My first one was an Oregon Scientific. It lasted maybe 3-4 years before crapping out. Now I've got a Davis Vantage Pro 2 that's a few years old. I've had some problems with the rain gauge, but it may have filled with dust last year and turned into mud this year. Gotta climb the pole one of these days and fix it. I got both of mine from http://www.ambientweather.com/


----------



## Vol (Jul 5, 2009)

The vantage pro 2 is the one I have been looking at....thanks fellas....good to hear a confirmation on it.

Regards, Mike


----------



## mlappin (Jun 25, 2009)

I've been thinking about something along what's been discussed, but with my weather during the winter it would have to be easily accessible as at least the rain gauge part would have to be stored indoors to prevent freezing.


----------



## Vol (Jul 5, 2009)

Marty....something to investigate is that some stations(including Davis) have the rain gauge capabilities of dumping themselves....recording hourly rainfall etc. ....saw where one fella in Iowa had his station mounted up on his windmill....heck of a climb to dump your rain gauge after a little precip...









Regards, Mike


----------



## Teslan (Aug 20, 2011)

I have an Ambient Weather station. http://www.ambientweather.com/amws2080.html It works ok, but doesn't always get the signal.
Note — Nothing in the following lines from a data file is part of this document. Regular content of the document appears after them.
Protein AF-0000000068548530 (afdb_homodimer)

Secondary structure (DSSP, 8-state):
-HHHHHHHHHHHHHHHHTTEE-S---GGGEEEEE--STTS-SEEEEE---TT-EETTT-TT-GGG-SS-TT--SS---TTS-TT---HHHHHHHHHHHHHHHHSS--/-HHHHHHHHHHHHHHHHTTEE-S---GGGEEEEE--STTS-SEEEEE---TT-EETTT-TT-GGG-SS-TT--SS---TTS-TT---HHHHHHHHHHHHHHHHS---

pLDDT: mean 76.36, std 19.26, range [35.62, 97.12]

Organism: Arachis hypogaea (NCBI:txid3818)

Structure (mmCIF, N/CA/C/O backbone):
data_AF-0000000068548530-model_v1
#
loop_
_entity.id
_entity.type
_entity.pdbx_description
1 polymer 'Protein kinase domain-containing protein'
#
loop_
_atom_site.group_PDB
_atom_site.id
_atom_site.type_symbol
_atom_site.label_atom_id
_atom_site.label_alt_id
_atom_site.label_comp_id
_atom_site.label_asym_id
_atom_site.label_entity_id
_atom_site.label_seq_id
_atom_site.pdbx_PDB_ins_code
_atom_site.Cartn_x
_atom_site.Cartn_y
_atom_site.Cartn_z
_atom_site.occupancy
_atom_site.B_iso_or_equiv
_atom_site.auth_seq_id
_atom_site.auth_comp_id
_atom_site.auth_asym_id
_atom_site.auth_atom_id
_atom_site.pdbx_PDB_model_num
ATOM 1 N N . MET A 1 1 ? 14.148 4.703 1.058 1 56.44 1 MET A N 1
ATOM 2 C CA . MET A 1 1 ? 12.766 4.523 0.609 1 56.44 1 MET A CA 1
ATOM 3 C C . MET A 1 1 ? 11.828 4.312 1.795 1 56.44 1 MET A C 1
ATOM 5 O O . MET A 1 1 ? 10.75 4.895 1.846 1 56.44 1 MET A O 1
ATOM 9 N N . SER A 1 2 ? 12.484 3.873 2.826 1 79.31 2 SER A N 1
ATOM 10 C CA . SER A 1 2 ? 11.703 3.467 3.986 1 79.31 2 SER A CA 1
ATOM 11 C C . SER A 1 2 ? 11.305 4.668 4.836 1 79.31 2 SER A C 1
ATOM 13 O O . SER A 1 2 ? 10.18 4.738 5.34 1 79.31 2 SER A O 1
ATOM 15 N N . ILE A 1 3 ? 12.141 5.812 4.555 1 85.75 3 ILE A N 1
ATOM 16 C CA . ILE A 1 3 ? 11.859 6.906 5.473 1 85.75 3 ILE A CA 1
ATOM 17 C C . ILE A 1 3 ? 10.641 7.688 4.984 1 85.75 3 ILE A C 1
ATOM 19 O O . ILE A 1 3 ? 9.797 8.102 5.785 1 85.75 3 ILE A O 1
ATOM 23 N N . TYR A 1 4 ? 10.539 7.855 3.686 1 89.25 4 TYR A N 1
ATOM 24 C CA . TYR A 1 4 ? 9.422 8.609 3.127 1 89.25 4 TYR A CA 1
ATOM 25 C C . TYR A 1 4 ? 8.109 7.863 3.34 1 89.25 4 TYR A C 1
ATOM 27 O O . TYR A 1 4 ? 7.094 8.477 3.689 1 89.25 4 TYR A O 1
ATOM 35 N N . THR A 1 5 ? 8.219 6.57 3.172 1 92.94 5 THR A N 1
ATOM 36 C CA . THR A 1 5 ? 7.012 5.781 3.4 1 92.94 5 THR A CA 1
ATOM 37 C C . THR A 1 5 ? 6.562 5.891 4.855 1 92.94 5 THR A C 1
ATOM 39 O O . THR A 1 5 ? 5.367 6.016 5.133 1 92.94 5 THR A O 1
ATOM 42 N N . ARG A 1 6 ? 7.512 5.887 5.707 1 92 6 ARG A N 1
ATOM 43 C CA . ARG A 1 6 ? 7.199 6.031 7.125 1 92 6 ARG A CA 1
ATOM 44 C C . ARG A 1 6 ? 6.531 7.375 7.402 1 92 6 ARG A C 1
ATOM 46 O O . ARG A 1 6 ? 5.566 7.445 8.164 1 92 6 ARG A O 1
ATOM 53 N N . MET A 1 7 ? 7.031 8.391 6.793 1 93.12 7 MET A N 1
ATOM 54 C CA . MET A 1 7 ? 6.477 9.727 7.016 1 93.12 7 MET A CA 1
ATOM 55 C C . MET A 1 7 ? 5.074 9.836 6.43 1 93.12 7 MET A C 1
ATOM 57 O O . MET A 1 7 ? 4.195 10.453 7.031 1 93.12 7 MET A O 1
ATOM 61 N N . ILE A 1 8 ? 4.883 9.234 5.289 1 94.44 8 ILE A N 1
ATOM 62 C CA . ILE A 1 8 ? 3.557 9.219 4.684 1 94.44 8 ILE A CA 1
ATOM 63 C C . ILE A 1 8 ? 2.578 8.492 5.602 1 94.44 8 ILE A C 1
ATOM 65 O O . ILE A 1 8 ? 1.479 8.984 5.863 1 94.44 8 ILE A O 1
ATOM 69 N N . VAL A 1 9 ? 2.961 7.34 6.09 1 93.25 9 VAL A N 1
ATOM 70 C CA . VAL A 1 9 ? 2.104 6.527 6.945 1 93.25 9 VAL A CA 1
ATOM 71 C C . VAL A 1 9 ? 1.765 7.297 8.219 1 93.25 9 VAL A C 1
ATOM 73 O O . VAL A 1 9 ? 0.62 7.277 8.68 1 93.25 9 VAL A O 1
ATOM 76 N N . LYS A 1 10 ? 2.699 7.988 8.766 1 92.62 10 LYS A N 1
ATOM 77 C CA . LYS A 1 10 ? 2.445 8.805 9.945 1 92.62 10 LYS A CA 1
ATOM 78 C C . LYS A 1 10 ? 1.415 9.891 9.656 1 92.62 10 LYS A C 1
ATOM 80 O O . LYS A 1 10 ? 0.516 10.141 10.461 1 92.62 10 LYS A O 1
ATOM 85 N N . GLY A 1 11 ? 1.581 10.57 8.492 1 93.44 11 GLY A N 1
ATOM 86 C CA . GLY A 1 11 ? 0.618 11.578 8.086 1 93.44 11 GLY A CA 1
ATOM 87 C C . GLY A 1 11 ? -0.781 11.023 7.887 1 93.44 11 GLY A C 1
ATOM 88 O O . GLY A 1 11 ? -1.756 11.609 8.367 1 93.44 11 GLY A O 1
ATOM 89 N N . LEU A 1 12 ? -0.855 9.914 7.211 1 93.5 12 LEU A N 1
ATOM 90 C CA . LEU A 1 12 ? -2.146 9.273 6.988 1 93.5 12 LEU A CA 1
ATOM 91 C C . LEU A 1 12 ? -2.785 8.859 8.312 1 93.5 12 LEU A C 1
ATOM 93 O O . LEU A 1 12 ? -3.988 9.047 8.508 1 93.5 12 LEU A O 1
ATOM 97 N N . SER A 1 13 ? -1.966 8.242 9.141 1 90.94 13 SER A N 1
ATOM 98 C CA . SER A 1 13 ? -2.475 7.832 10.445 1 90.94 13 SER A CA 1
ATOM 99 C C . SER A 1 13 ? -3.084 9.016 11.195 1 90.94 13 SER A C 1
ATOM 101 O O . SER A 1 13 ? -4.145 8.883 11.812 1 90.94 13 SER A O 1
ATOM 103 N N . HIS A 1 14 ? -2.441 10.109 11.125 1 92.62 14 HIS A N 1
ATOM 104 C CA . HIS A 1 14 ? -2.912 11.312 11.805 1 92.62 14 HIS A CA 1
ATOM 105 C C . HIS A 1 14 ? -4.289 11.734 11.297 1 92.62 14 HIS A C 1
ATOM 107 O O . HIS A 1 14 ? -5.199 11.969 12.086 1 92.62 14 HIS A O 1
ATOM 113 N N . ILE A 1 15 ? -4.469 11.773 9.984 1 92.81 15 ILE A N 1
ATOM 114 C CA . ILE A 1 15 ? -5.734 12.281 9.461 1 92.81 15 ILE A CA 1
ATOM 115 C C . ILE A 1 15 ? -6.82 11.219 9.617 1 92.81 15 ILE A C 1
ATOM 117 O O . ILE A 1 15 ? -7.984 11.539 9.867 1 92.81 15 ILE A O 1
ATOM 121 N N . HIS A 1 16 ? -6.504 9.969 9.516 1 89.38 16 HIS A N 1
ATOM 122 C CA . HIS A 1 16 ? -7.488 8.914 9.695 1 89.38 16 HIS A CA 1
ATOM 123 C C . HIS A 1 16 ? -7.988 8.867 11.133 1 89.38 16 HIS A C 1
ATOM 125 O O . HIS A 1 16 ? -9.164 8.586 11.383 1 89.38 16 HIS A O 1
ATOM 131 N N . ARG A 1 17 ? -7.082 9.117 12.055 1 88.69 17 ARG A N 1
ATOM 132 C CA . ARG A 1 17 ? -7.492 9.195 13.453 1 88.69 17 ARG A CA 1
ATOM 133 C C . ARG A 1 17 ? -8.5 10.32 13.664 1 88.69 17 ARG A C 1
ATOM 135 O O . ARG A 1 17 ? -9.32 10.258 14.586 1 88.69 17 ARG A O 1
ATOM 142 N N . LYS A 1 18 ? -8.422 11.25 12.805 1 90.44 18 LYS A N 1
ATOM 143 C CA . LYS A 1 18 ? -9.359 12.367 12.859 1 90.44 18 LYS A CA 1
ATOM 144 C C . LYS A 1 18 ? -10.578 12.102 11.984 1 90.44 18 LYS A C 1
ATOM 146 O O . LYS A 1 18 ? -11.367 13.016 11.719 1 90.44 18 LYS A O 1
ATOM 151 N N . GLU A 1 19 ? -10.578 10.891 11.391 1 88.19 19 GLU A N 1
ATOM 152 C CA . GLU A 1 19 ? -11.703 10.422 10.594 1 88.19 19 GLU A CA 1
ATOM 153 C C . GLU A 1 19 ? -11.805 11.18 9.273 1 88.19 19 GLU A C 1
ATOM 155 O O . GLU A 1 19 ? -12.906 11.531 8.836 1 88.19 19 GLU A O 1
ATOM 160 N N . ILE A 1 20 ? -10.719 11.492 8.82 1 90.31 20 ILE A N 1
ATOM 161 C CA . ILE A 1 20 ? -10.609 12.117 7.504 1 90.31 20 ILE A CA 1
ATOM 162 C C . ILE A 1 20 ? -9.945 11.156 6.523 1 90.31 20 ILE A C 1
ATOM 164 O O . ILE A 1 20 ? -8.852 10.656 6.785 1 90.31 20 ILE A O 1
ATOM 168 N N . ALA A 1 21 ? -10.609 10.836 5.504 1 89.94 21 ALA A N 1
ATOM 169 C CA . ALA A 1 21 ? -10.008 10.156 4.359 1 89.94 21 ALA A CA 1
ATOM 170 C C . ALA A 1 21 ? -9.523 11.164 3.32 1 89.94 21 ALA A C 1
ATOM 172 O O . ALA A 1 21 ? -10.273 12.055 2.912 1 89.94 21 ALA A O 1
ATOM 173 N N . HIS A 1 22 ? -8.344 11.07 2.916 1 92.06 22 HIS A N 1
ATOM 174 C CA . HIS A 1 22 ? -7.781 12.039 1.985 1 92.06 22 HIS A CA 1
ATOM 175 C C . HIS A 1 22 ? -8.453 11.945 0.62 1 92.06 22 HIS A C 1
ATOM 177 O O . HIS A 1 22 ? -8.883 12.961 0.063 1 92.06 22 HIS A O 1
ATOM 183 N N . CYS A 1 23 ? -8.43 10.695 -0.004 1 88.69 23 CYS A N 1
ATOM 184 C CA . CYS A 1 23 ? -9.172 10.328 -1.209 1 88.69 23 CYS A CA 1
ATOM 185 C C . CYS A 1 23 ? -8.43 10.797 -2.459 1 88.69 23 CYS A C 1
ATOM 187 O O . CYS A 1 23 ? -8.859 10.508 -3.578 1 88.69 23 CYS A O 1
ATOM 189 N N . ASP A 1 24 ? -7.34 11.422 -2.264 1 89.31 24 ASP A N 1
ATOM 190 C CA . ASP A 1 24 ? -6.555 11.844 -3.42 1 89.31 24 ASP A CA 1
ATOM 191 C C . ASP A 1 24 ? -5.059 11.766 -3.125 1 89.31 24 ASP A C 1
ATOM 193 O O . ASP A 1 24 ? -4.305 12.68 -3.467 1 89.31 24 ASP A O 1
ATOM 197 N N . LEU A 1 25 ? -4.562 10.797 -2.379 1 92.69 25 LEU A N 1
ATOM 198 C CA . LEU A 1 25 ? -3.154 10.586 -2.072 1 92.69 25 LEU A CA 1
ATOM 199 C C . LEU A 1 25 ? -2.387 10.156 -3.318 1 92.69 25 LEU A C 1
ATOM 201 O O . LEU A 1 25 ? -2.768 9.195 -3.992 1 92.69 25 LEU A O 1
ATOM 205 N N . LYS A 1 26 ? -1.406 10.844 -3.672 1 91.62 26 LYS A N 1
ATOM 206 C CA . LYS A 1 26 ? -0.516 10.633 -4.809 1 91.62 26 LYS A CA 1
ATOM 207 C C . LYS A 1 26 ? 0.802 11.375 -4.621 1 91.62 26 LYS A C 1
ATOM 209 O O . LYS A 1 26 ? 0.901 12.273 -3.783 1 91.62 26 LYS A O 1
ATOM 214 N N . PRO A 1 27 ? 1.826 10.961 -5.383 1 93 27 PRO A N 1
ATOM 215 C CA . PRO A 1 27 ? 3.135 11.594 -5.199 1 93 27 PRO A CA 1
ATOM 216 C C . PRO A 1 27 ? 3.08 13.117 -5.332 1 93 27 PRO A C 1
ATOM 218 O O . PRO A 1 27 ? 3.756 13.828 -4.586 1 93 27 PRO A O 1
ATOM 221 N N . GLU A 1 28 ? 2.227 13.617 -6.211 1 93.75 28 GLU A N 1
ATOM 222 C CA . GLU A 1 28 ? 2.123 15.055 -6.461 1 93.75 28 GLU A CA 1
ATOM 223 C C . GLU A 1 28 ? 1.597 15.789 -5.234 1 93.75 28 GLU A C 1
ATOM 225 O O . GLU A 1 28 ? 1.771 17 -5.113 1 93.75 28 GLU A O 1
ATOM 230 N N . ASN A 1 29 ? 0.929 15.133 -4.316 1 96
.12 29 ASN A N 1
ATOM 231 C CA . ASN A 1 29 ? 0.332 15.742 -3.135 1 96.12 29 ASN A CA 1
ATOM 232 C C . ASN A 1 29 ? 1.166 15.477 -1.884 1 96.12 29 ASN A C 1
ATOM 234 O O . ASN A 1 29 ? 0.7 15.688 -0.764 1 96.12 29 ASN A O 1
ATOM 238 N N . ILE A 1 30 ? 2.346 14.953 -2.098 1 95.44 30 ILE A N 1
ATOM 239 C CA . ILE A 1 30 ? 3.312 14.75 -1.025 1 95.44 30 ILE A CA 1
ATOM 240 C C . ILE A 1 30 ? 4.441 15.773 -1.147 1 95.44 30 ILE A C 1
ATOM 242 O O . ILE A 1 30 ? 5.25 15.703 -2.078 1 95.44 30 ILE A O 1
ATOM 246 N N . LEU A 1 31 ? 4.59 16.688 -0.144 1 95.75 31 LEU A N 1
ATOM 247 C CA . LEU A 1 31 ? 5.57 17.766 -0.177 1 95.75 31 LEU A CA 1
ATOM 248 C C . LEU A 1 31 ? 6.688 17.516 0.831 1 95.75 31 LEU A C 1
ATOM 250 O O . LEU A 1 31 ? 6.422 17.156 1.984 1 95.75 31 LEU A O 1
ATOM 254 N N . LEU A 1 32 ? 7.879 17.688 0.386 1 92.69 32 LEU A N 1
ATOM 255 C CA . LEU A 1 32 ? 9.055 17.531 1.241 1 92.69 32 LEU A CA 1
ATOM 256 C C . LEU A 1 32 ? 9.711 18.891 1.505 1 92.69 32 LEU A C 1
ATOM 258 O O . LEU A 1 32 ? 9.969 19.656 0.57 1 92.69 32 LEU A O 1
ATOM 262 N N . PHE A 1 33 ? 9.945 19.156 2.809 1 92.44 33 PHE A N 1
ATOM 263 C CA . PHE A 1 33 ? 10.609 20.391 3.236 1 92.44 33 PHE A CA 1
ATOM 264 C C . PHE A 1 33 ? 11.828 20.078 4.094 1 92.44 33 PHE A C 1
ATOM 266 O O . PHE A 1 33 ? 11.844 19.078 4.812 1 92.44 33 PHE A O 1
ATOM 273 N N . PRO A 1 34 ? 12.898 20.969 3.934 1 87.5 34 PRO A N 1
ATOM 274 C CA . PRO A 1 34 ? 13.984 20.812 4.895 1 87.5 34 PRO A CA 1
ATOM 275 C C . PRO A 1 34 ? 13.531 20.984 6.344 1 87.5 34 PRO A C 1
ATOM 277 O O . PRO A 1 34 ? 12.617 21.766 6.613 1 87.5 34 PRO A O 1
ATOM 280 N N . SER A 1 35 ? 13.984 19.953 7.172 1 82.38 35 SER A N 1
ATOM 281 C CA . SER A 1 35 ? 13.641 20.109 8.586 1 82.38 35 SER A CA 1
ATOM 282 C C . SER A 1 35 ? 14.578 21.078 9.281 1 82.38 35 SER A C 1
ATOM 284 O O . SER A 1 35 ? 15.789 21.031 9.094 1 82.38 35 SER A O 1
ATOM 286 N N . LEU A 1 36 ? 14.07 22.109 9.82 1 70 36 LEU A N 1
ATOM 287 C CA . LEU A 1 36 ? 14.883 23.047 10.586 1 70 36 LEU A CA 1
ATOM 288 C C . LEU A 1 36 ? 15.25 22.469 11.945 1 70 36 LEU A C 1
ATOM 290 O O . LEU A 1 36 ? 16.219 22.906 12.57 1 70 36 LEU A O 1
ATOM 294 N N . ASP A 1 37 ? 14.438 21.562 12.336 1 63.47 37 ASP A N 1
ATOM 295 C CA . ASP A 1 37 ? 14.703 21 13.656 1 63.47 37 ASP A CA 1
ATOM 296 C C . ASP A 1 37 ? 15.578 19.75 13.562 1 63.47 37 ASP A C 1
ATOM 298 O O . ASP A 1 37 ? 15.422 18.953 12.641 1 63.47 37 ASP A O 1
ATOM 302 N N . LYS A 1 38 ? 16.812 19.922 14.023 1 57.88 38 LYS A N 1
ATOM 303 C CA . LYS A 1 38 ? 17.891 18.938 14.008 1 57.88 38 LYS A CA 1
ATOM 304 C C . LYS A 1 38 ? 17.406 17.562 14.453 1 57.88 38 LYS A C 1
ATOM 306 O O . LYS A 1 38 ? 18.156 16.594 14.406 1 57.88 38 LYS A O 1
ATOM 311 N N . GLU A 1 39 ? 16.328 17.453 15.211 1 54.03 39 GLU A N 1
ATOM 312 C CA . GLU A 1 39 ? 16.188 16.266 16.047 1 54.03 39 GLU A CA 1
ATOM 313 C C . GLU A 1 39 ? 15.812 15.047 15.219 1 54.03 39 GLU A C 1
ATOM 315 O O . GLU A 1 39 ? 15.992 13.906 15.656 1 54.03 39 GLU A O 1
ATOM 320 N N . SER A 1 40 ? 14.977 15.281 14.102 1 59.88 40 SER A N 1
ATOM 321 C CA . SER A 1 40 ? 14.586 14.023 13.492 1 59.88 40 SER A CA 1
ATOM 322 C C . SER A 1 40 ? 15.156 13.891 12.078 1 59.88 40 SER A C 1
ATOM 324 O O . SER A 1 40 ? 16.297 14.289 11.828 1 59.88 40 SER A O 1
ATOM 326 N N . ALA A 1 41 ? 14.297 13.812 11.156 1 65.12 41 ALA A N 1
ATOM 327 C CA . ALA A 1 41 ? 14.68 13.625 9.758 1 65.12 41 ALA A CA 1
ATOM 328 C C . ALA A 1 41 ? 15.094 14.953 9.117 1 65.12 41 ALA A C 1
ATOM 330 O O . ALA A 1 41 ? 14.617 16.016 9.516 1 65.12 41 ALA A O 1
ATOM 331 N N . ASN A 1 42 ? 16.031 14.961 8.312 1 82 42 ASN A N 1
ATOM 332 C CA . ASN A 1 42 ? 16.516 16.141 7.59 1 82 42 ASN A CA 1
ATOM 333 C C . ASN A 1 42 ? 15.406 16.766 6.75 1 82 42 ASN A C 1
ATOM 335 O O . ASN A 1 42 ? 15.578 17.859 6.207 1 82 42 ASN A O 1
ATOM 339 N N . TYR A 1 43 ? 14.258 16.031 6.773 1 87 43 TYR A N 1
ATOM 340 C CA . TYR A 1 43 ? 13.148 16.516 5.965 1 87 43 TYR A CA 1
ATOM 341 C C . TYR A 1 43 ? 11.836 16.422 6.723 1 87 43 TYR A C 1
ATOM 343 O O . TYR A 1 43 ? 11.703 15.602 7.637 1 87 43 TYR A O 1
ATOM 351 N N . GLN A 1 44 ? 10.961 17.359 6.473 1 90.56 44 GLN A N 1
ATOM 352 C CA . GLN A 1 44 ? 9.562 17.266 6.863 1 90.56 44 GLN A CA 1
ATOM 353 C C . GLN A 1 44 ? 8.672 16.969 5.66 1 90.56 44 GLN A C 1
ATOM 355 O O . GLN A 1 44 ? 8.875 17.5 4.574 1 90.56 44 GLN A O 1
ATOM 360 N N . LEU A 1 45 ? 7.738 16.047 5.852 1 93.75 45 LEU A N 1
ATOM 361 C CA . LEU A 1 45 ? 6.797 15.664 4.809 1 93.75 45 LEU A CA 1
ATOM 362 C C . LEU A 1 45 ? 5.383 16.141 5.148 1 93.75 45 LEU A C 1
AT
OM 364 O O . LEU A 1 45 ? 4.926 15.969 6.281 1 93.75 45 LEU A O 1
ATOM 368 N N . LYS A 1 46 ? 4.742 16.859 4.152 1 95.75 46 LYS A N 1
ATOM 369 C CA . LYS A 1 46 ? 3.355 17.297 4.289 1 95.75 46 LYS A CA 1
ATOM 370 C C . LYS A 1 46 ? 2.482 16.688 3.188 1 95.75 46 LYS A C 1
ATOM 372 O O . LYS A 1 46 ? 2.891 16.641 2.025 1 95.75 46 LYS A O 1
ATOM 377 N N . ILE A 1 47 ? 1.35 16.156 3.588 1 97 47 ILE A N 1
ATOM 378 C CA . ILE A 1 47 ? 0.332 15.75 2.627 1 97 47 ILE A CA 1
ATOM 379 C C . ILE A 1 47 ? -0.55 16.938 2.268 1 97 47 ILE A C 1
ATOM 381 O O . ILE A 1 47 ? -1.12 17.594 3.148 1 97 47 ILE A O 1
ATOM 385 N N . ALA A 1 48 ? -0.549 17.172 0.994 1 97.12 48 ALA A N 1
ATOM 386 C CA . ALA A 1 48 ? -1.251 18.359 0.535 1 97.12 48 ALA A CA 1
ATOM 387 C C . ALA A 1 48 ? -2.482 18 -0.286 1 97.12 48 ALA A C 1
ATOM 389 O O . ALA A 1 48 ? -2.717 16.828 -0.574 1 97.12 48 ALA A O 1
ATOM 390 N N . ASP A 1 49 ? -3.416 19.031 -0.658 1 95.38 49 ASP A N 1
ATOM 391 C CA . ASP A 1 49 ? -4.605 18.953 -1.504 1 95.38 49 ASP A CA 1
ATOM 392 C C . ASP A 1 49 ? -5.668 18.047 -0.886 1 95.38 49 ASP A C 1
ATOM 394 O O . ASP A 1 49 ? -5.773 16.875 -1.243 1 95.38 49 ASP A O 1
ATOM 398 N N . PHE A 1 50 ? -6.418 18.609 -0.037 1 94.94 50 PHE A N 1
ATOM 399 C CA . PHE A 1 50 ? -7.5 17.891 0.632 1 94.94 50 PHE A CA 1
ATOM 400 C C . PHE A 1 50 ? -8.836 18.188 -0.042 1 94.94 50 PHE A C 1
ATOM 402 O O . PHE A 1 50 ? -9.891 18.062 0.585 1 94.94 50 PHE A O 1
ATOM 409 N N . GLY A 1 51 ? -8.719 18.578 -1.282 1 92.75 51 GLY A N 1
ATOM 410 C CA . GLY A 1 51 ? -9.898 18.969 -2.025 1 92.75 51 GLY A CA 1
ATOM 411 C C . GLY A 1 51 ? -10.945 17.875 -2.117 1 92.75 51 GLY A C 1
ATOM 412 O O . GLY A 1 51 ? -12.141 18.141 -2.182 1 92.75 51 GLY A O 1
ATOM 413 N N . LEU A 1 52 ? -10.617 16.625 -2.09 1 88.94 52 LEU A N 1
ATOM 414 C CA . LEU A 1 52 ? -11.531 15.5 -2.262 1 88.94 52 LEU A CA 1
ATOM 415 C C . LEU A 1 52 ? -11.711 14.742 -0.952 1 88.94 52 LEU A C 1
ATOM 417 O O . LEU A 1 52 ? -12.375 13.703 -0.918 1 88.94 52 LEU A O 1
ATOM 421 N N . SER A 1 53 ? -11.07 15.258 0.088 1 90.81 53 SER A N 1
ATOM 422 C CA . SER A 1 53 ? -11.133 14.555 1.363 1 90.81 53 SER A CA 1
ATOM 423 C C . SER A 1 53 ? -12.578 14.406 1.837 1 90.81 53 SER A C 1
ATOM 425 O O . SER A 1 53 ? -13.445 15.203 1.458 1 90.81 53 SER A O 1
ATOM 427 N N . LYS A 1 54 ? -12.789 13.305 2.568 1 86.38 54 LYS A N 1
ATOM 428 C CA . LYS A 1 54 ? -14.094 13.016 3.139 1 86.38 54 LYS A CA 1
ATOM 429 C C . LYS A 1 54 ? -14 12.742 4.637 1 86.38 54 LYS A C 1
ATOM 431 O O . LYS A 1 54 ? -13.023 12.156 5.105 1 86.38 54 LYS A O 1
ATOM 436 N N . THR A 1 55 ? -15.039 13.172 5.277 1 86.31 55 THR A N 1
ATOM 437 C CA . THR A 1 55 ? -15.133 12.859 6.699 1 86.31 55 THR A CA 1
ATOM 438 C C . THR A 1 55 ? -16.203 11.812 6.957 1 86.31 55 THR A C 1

Also if it's windy or rain with wind whatever is in it that measures the rainfall shakes and says it rained when it hasn't or not that much. But if there isn't much wind it's as accurate as the traditional gauge I have beside it. It doesn't freeze in winter. Another thing to consider is some of the wireless weather things need an attachment to accurately tell the temp in full sun. I bought an attachment with mine that is kind of like a radiator or something, but for the life of me I can't figure out how to put it on. So in full sunlight the temp isn't that accurate.


----------



## mlappin (Jun 25, 2009)

Vol said:


> Marty....something to investigate is that some stations(including Davis) have the rain gauge capabilities of dumping themselves....recording hourly rainfall etc. ....saw where one fella in Iowa had his station mounted up on his windmill....heck of a climb to dump your rain gauge after a little precip...
> 
> 
> 
> ...


Yah, I've read about those but I thought the article said it would freeze up and bust it if left out all winter. Maybe the higher $$$ that isn't a problem with.


----------



## NDVA HAYMAN (Nov 24, 2009)

No problem with mine in ND. They do dump themselves. You could always use a birdhouse type extendable pole to mount it on. Mine is atop a grain bin but I ain't climing up and down to dump it. Mike


----------



## rjmoses (Apr 4, 2010)

I have a Davis vantage Pro for about 7-8 years now. I have had to replace the transmitter about every two years. Other than that, I am happy with it.

Ralph


----------



## ARD Farm (Jul 12, 2012)

I believe all the elctronic gages self empty, I think. I believe they measure pass through moisture.

I bought an Accurite and it lasted one season. Not recommended. Davis Instruments are the Delmhorst of weather instruments.

I've read negative things about Oregon Scientific as well.

One day I'll get a Davis. Unril then, the Gemplers plastic one on the post, plus my aching joints do a good job.


----------